Bills that Restrict Minor Access to Social Media (SB 199 & Others)

  • Status: Passed Senate
  • Position: Oppose
  • Session: 2026
  • Latest Update: January 14, 2026
Oppose

While some of these bills failed, similar language may reappear later this session as an amendment or be reintroduced in a future session.

SB 199: Various education matters, authored by Sen. Jeff Raatz, Sen. Linda Rogers.
Status: Passed Senate

HB 1178: Minor access to social media, authored by Rep. King, Behning, and Rep. Jake Teshka
Status: Failed

SB 129: Age verification for access to social media, authored by Sen. Mike Bohacek, Sen. Liz Brown
Status: Failed

SB 199, which is now the primary social media control bill moving, requires social media providers to determine the age and Indiana residency of any individual seeking to create an account. The bill also creates a 10-year, ongoing “age estimation” system tied to usage thresholds, additional activity, and any collection of demographic information.

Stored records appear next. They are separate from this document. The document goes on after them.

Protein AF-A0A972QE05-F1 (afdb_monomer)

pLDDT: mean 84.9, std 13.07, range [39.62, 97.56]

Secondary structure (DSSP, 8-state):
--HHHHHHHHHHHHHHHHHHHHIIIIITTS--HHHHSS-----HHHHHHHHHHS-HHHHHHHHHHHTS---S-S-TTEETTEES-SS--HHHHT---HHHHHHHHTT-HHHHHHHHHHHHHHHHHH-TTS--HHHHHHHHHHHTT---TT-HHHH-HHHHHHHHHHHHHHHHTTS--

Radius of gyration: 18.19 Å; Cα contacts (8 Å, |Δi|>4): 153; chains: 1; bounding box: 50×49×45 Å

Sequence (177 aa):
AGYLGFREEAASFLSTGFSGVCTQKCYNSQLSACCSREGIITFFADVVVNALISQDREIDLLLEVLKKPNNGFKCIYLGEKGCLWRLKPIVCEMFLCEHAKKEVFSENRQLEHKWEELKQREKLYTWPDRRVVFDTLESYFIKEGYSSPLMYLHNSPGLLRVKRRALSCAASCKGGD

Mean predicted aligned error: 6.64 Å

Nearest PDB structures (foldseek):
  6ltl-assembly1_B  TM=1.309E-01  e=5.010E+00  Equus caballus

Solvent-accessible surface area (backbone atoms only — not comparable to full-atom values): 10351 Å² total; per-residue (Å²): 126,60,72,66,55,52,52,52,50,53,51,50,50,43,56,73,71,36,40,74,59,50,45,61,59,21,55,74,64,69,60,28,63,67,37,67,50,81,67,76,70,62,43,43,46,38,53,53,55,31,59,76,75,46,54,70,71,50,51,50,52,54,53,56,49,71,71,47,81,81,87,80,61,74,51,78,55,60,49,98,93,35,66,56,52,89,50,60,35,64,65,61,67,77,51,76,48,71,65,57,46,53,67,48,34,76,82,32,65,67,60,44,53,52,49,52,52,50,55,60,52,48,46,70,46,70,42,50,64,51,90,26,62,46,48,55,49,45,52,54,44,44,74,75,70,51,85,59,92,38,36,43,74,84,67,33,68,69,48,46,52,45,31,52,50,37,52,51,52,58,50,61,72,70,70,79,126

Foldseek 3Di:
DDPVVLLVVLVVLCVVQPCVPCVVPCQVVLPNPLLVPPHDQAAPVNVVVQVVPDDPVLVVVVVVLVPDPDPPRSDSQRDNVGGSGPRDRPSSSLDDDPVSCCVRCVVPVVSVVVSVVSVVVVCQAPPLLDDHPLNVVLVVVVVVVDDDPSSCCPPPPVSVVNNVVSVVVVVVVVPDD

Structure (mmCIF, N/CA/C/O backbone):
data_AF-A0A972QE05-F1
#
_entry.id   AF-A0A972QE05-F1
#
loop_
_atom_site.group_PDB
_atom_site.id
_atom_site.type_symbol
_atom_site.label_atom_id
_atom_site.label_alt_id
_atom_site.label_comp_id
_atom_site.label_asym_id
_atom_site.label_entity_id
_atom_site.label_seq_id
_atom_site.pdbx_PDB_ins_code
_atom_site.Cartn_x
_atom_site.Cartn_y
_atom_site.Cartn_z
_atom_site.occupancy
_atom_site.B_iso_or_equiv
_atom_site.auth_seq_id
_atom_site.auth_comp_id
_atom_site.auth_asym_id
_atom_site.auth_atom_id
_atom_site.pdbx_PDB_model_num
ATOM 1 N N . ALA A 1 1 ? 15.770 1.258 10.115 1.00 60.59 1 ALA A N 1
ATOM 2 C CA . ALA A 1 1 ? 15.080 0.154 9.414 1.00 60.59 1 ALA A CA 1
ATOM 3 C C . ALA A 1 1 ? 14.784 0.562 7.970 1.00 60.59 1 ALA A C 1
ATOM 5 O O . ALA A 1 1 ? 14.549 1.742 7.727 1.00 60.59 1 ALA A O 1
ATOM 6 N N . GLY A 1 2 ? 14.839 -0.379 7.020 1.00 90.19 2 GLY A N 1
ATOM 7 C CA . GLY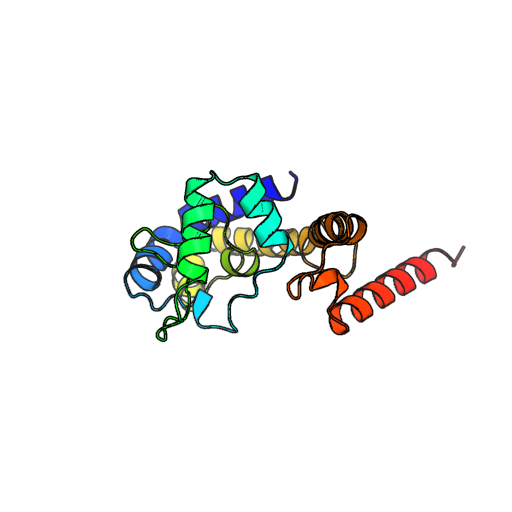 A 1 2 ? 14.471 -0.145 5.614 1.00 90.19 2 GLY A CA 1
ATOM 8 C C . GLY A 1 2 ? 12.952 -0.107 5.393 1.00 90.19 2 GLY A C 1
ATOM 9 O O . GLY A 1 2 ? 12.188 -0.106 6.356 1.00 90.19 2 GLY A O 1
ATOM 10 N N . TYR A 1 3 ? 12.514 -0.101 4.129 1.00 93.81 3 TYR A N 1
ATOM 11 C CA . TYR A 1 3 ? 11.090 -0.020 3.773 1.00 93.81 3 TYR A CA 1
ATOM 12 C C . TYR A 1 3 ? 10.250 -1.120 4.437 1.00 93.81 3 TYR A C 1
ATOM 14 O O . TYR A 1 3 ? 9.273 -0.799 5.102 1.00 93.81 3 TYR A O 1
ATOM 22 N N . LEU A 1 4 ? 10.662 -2.391 4.346 1.00 94.06 4 LEU A N 1
ATOM 23 C CA . LEU A 1 4 ? 9.921 -3.512 4.945 1.00 94.06 4 LEU A CA 1
ATOM 24 C C . LEU A 1 4 ? 9.766 -3.382 6.465 1.00 94.06 4 LEU A C 1
ATOM 26 O O . LEU A 1 4 ? 8.665 -3.554 6.968 1.00 94.06 4 LEU A O 1
ATOM 30 N N . GLY A 1 5 ? 10.811 -2.965 7.184 1.00 95.56 5 GLY A N 1
ATOM 31 C CA . GLY A 1 5 ? 10.703 -2.746 8.631 1.00 95.56 5 GLY A CA 1
ATOM 32 C C . GLY A 1 5 ? 9.743 -1.605 8.994 1.00 95.56 5 GLY A C 1
ATOM 33 O O . GLY A 1 5 ? 9.019 -1.694 9.978 1.00 95.56 5 GLY A O 1
ATOM 34 N N . PHE A 1 6 ? 9.671 -0.545 8.177 1.00 96.00 6 PHE A N 1
ATOM 35 C CA . PHE A 1 6 ? 8.619 0.469 8.326 1.00 96.00 6 PHE A CA 1
ATOM 36 C C . PHE A 1 6 ? 7.221 -0.121 8.084 1.00 96.00 6 PHE A C 1
ATOM 38 O O . PHE A 1 6 ? 6.292 0.183 8.830 1.00 96.00 6 PHE A O 1
ATOM 45 N N . ARG A 1 7 ? 7.070 -0.979 7.069 1.00 95.94 7 ARG A N 1
ATOM 46 C CA . ARG A 1 7 ? 5.796 -1.633 6.757 1.00 95.94 7 ARG A CA 1
ATOM 47 C C . ARG A 1 7 ? 5.330 -2.576 7.869 1.00 95.94 7 ARG A C 1
ATOM 49 O O . ARG A 1 7 ? 4.152 -2.551 8.209 1.00 95.94 7 ARG A O 1
ATOM 56 N N . GLU A 1 8 ? 6.238 -3.354 8.450 1.00 95.25 8 GLU A N 1
ATOM 57 C CA . GLU A 1 8 ? 5.972 -4.227 9.600 1.00 95.25 8 GLU A CA 1
ATOM 58 C C . GLU A 1 8 ? 5.532 -3.425 10.827 1.00 95.25 8 GLU A C 1
ATOM 60 O O . GLU A 1 8 ? 4.561 -3.781 11.492 1.00 95.25 8 GLU A O 1
ATOM 65 N N . GLU A 1 9 ? 6.198 -2.302 11.100 1.00 96.38 9 GLU A N 1
ATOM 66 C CA . GLU A 1 9 ? 5.830 -1.426 12.210 1.00 96.38 9 GLU A CA 1
ATOM 67 C C . GLU A 1 9 ? 4.445 -0.798 12.017 1.00 96.38 9 GLU A C 1
ATOM 69 O O . GLU A 1 9 ? 3.646 -0.785 12.953 1.00 96.38 9 GLU A O 1
ATOM 74 N N . ALA A 1 10 ? 4.129 -0.325 10.806 1.00 95.25 10 ALA A N 1
ATOM 75 C CA . ALA A 1 10 ? 2.804 0.200 10.487 1.00 95.25 10 ALA A CA 1
ATOM 76 C C . ALA A 1 10 ? 1.717 -0.878 10.646 1.00 95.25 10 ALA A C 1
ATOM 78 O O . ALA A 1 10 ? 0.689 -0.632 11.280 1.00 95.25 10 ALA A O 1
ATOM 79 N N . ALA A 1 11 ? 1.970 -2.093 10.151 1.00 92.50 11 ALA A N 1
ATOM 80 C CA . ALA A 1 11 ? 1.048 -3.217 10.292 1.00 92.50 11 ALA A CA 1
ATOM 81 C C . ALA A 1 11 ? 0.830 -3.603 11.766 1.00 92.50 11 ALA A C 1
ATOM 83 O O . ALA A 1 11 ? -0.307 -3.814 12.189 1.00 92.50 11 ALA A O 1
ATOM 84 N N . SER A 1 12 ? 1.900 -3.642 12.565 1.00 94.38 12 SER A N 1
ATOM 85 C CA . SER A 1 12 ? 1.833 -3.922 14.003 1.00 94.38 12 SER A CA 1
ATOM 86 C C . SER A 1 12 ? 1.051 -2.842 14.761 1.00 94.38 12 SER A C 1
ATOM 88 O O . SER A 1 12 ? 0.168 -3.160 15.565 1.00 94.38 12 SER A O 1
ATOM 90 N N . PHE A 1 13 ? 1.293 -1.565 14.444 1.00 94.75 13 PHE A N 1
ATOM 91 C CA . PHE A 1 13 ? 0.547 -0.432 14.996 1.00 94.75 13 PHE A CA 1
ATOM 92 C C . PHE A 1 13 ? -0.959 -0.559 14.724 1.00 94.75 13 PHE A C 1
ATOM 94 O O . PHE A 1 13 ? -1.772 -0.439 15.642 1.00 94.75 13 PHE A O 1
ATOM 101 N N . LEU A 1 14 ? -1.341 -0.869 13.483 1.00 91.31 14 LEU A N 1
ATOM 102 C CA . LEU A 1 14 ? -2.743 -1.015 13.090 1.00 91.31 14 LEU A CA 1
ATOM 103 C C . LEU A 1 14 ? -3.389 -2.262 13.698 1.00 91.31 14 LEU A C 1
ATOM 105 O O . LEU A 1 14 ? -4.528 -2.201 14.157 1.00 91.31 14 LEU A O 1
ATOM 109 N N . SER A 1 15 ? -2.668 -3.380 13.758 1.00 88.94 15 SER A N 1
ATOM 110 C CA . SER A 1 15 ? -3.167 -4.600 14.399 1.00 88.94 15 SER A CA 1
ATOM 111 C C . SER A 1 15 ? -3.421 -4.391 15.892 1.00 88.94 15 SER A C 1
ATOM 113 O O . SER A 1 15 ? -4.417 -4.880 16.422 1.00 88.94 15 SER A O 1
ATOM 115 N N . THR A 1 16 ? -2.548 -3.646 16.570 1.00 89.88 16 THR A N 1
ATOM 116 C CA . THR A 1 16 ? -2.641 -3.434 18.020 1.00 89.88 16 THR A CA 1
ATOM 117 C C . THR A 1 16 ? -3.692 -2.384 18.372 1.00 89.88 16 THR A C 1
ATOM 119 O O . THR A 1 16 ? -4.495 -2.603 19.271 1.00 89.88 16 THR A O 1
ATOM 122 N N . GLY A 1 17 ? -3.709 -1.252 17.663 1.00 88.00 17 GLY A N 1
ATOM 123 C CA . GLY A 1 17 ? -4.567 -0.115 18.009 1.00 88.00 17 GLY A CA 1
ATOM 124 C C . GLY A 1 17 ? -5.925 -0.083 17.307 1.00 88.00 17 GLY A C 1
ATOM 125 O O . GLY A 1 17 ? -6.846 0.555 17.803 1.00 88.00 17 GLY A O 1
ATOM 126 N N . PHE A 1 18 ? -6.067 -0.742 16.151 1.00 88.56 18 PHE A N 1
ATOM 127 C CA . PHE A 1 18 ? -7.213 -0.534 15.254 1.00 88.56 18 PHE A CA 1
ATOM 128 C C . PHE A 1 18 ? -7.948 -1.813 14.850 1.00 88.56 18 PHE A C 1
ATOM 130 O O . PHE A 1 18 ? -8.987 -1.725 14.193 1.00 88.56 18 PHE A O 1
ATOM 137 N N . SER A 1 19 ? -7.463 -2.999 15.231 1.00 82.69 19 SER A N 1
ATOM 138 C CA . SER A 1 19 ? -8.086 -4.273 14.842 1.00 82.69 19 SER A CA 1
ATOM 139 C C . SER A 1 19 ? -9.546 -4.376 15.290 1.00 82.69 19 SER A C 1
ATOM 141 O O . SER A 1 19 ? -10.376 -4.804 14.491 1.00 82.69 19 SER A O 1
ATOM 143 N N . GLY A 1 20 ? -9.890 -3.914 16.496 1.00 77.94 20 GLY A N 1
ATOM 144 C CA . GLY A 1 20 ? -11.273 -3.909 16.991 1.00 77.94 20 GLY A CA 1
ATOM 145 C C . GLY A 1 20 ? -12.226 -3.082 16.120 1.00 77.94 20 GLY A C 1
ATOM 146 O O . GLY A 1 20 ? -13.296 -3.558 15.746 1.00 77.94 20 GLY A O 1
ATOM 147 N N . VAL A 1 21 ? -11.804 -1.884 15.707 1.00 78.69 21 VAL A N 1
ATOM 148 C CA . VAL A 1 21 ? -12.638 -0.951 14.930 1.00 78.69 21 VAL A CA 1
ATOM 149 C C . VAL A 1 21 ? -12.679 -1.333 13.449 1.00 78.69 21 VAL A C 1
ATOM 151 O O . VAL A 1 21 ? -13.745 -1.405 12.833 1.00 78.69 21 VAL A O 1
ATOM 154 N N . CYS A 1 22 ? -11.518 -1.614 12.856 1.00 74.06 22 CYS A N 1
ATOM 155 C CA . CYS A 1 22 ? -11.401 -1.894 11.429 1.00 74.06 22 CYS A CA 1
ATOM 156 C C . CYS A 1 22 ? -11.899 -3.303 11.065 1.00 74.06 22 CYS A C 1
ATOM 158 O O . CYS A 1 22 ? -12.507 -3.471 10.009 1.00 74.06 22 CYS A O 1
ATOM 160 N N . THR A 1 23 ? -11.725 -4.311 11.924 1.00 66.69 23 THR A N 1
ATOM 161 C CA . THR A 1 23 ? -12.149 -5.686 11.599 1.00 66.69 23 THR A CA 1
ATOM 162 C C . THR A 1 23 ? -13.660 -5.856 11.687 1.00 66.69 23 THR A C 1
ATOM 164 O O . THR A 1 23 ? -14.276 -6.316 10.726 1.00 66.69 23 THR A O 1
ATOM 167 N N . GLN A 1 24 ? -14.286 -5.405 12.780 1.00 58.28 24 GLN A N 1
ATOM 168 C CA . GLN A 1 24 ? -15.736 -5.542 12.946 1.00 58.28 24 GLN A CA 1
ATOM 169 C C . GLN A 1 24 ? -16.533 -4.686 11.961 1.00 58.28 24 GLN A C 1
ATOM 171 O O . GLN A 1 24 ? -17.515 -5.165 11.400 1.00 58.28 24 GLN A O 1
ATOM 176 N N . LYS A 1 25 ? -16.142 -3.424 11.739 1.00 60.22 25 LYS A N 1
ATOM 177 C CA . LYS A 1 25 ? -16.966 -2.497 10.949 1.00 60.22 25 LYS A CA 1
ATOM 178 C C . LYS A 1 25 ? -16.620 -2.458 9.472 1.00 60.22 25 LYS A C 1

The bill applies to platforms with at least $1 billion in global revenue that use algorithmic content feeds, include “addictive features” like infinite scroll and autoplay, and have significant teen usage. These platforms must use “commercially reasonable methods” to determine whether a user is an Indiana resident and under 16 and must obtain verifiable parental consent before allowing adolescents to create accounts. The bill also requires ongoing age verification based on usage thresholds and mandates account termination if a minor cannot provide parental consent.

This would force Hoosiers to repeatedly verify their age and location through commercial methods that rely on transactional data, database checks, or third-party systems, requiring adults to surrender personal information and their anonymity to access lawful free speech online.

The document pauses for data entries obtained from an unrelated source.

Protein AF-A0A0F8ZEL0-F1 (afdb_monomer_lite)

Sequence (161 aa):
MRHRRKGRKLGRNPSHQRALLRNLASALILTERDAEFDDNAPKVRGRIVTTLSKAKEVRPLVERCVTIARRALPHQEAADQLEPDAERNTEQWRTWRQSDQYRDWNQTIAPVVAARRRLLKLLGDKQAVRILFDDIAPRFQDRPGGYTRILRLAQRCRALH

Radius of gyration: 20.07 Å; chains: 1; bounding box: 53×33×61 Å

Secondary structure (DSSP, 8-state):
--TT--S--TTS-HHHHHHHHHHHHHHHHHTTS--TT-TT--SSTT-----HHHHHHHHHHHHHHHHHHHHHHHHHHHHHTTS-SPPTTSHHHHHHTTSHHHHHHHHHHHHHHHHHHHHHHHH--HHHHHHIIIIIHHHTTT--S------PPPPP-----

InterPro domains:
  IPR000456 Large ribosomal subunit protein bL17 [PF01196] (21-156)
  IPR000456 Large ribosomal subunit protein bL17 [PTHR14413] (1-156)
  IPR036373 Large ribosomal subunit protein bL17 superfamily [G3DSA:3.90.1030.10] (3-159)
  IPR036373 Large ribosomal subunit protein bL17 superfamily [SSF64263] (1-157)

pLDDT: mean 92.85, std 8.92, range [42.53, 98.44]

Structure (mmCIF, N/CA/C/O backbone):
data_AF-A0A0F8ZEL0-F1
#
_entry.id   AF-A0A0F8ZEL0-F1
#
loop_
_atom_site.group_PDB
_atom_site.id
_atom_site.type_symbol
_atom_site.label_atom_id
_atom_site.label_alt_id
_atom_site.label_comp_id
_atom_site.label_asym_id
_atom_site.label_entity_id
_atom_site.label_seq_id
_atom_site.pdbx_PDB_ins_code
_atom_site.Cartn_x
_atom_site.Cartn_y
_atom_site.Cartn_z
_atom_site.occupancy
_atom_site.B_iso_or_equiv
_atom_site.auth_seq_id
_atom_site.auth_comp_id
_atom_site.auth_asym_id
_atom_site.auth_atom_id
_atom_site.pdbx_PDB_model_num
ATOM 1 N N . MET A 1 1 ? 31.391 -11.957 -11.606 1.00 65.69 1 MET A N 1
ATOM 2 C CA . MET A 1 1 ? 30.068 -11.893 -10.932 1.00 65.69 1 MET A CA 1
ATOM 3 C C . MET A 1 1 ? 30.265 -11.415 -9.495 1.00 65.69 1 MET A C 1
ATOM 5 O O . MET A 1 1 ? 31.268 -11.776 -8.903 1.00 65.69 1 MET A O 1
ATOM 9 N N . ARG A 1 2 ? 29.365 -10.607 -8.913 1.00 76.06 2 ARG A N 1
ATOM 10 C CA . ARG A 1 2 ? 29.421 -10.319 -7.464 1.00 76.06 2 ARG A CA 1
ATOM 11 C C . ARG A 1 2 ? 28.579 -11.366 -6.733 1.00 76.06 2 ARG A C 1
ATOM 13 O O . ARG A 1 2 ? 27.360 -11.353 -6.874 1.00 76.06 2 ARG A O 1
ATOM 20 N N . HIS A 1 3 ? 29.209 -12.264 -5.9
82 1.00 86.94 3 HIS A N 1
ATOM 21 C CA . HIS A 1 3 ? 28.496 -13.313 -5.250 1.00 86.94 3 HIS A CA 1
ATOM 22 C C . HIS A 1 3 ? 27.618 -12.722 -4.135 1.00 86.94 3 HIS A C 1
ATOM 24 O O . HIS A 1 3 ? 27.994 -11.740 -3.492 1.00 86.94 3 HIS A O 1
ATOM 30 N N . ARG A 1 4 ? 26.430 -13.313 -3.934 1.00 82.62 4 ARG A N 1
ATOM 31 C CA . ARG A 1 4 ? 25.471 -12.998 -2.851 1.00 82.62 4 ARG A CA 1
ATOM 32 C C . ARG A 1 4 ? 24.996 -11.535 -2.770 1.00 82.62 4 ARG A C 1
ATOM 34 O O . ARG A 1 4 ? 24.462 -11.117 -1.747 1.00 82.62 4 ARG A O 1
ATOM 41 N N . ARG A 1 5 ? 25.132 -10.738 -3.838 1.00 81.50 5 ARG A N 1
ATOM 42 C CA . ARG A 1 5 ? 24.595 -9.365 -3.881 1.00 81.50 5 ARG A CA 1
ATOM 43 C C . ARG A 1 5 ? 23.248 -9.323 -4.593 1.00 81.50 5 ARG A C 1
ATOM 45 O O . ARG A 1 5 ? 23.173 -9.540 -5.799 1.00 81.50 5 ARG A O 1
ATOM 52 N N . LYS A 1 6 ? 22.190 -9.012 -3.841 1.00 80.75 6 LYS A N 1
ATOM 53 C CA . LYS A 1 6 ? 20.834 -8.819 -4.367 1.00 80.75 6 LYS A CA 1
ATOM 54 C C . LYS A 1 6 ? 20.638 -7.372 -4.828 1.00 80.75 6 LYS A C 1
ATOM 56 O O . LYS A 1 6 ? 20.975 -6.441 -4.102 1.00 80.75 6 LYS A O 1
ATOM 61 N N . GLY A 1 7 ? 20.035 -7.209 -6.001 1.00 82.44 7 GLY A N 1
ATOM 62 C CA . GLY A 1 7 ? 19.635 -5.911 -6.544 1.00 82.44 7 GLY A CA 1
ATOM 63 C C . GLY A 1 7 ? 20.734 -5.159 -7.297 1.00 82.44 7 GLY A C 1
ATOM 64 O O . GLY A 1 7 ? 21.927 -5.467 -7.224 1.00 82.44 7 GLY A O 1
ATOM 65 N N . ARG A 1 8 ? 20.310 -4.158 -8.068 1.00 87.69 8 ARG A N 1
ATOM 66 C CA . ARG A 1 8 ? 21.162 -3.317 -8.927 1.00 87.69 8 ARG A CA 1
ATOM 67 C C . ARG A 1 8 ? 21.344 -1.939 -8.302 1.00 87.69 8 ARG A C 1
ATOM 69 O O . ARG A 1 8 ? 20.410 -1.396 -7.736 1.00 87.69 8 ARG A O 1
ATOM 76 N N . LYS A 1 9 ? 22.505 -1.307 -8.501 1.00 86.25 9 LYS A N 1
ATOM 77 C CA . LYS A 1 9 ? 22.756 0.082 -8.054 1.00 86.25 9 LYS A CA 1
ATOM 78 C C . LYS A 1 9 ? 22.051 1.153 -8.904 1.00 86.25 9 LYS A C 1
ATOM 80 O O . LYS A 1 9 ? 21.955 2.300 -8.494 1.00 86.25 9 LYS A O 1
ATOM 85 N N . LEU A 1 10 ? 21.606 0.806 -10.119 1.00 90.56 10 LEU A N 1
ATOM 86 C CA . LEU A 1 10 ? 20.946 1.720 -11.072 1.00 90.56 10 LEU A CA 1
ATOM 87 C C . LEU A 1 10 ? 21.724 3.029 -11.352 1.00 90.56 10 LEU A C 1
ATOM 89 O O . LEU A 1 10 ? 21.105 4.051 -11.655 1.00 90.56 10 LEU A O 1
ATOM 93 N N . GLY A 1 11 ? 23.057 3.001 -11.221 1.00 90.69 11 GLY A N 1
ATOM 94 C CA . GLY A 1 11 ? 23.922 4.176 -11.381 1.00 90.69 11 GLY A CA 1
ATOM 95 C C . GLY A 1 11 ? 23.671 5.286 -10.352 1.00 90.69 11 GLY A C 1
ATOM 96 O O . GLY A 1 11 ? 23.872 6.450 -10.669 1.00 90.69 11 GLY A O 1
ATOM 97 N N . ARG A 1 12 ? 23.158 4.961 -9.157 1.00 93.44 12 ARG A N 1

Accounts for users under 17 must automatically include locked safety settings, including limits on direct messages and search visibility, and bans on algorithmic recommendations and behavior-based ads. Violations of these checks are treated as deceptive acts under Indiana’s Deceptive Consumer Sales Act and are enforceable by the attorney general.

We all want kids to be safe online, but we oppose SB 199 because it responds with an overbroad system that conditions access to lawful speech on recurring age and residency verification, pushing Hoosiers to hand over personal information and lose anonymity just to participate online. Its vague standards and enforcement penalties will drive platforms to over collect data, block lawful users who don’t have methods to prove their age, and chill protected speech for adults and minors alike. Indiana can protect kids through alternative safety measures and targeted enforcement against harmful conduct without a one-size-fits-all approach.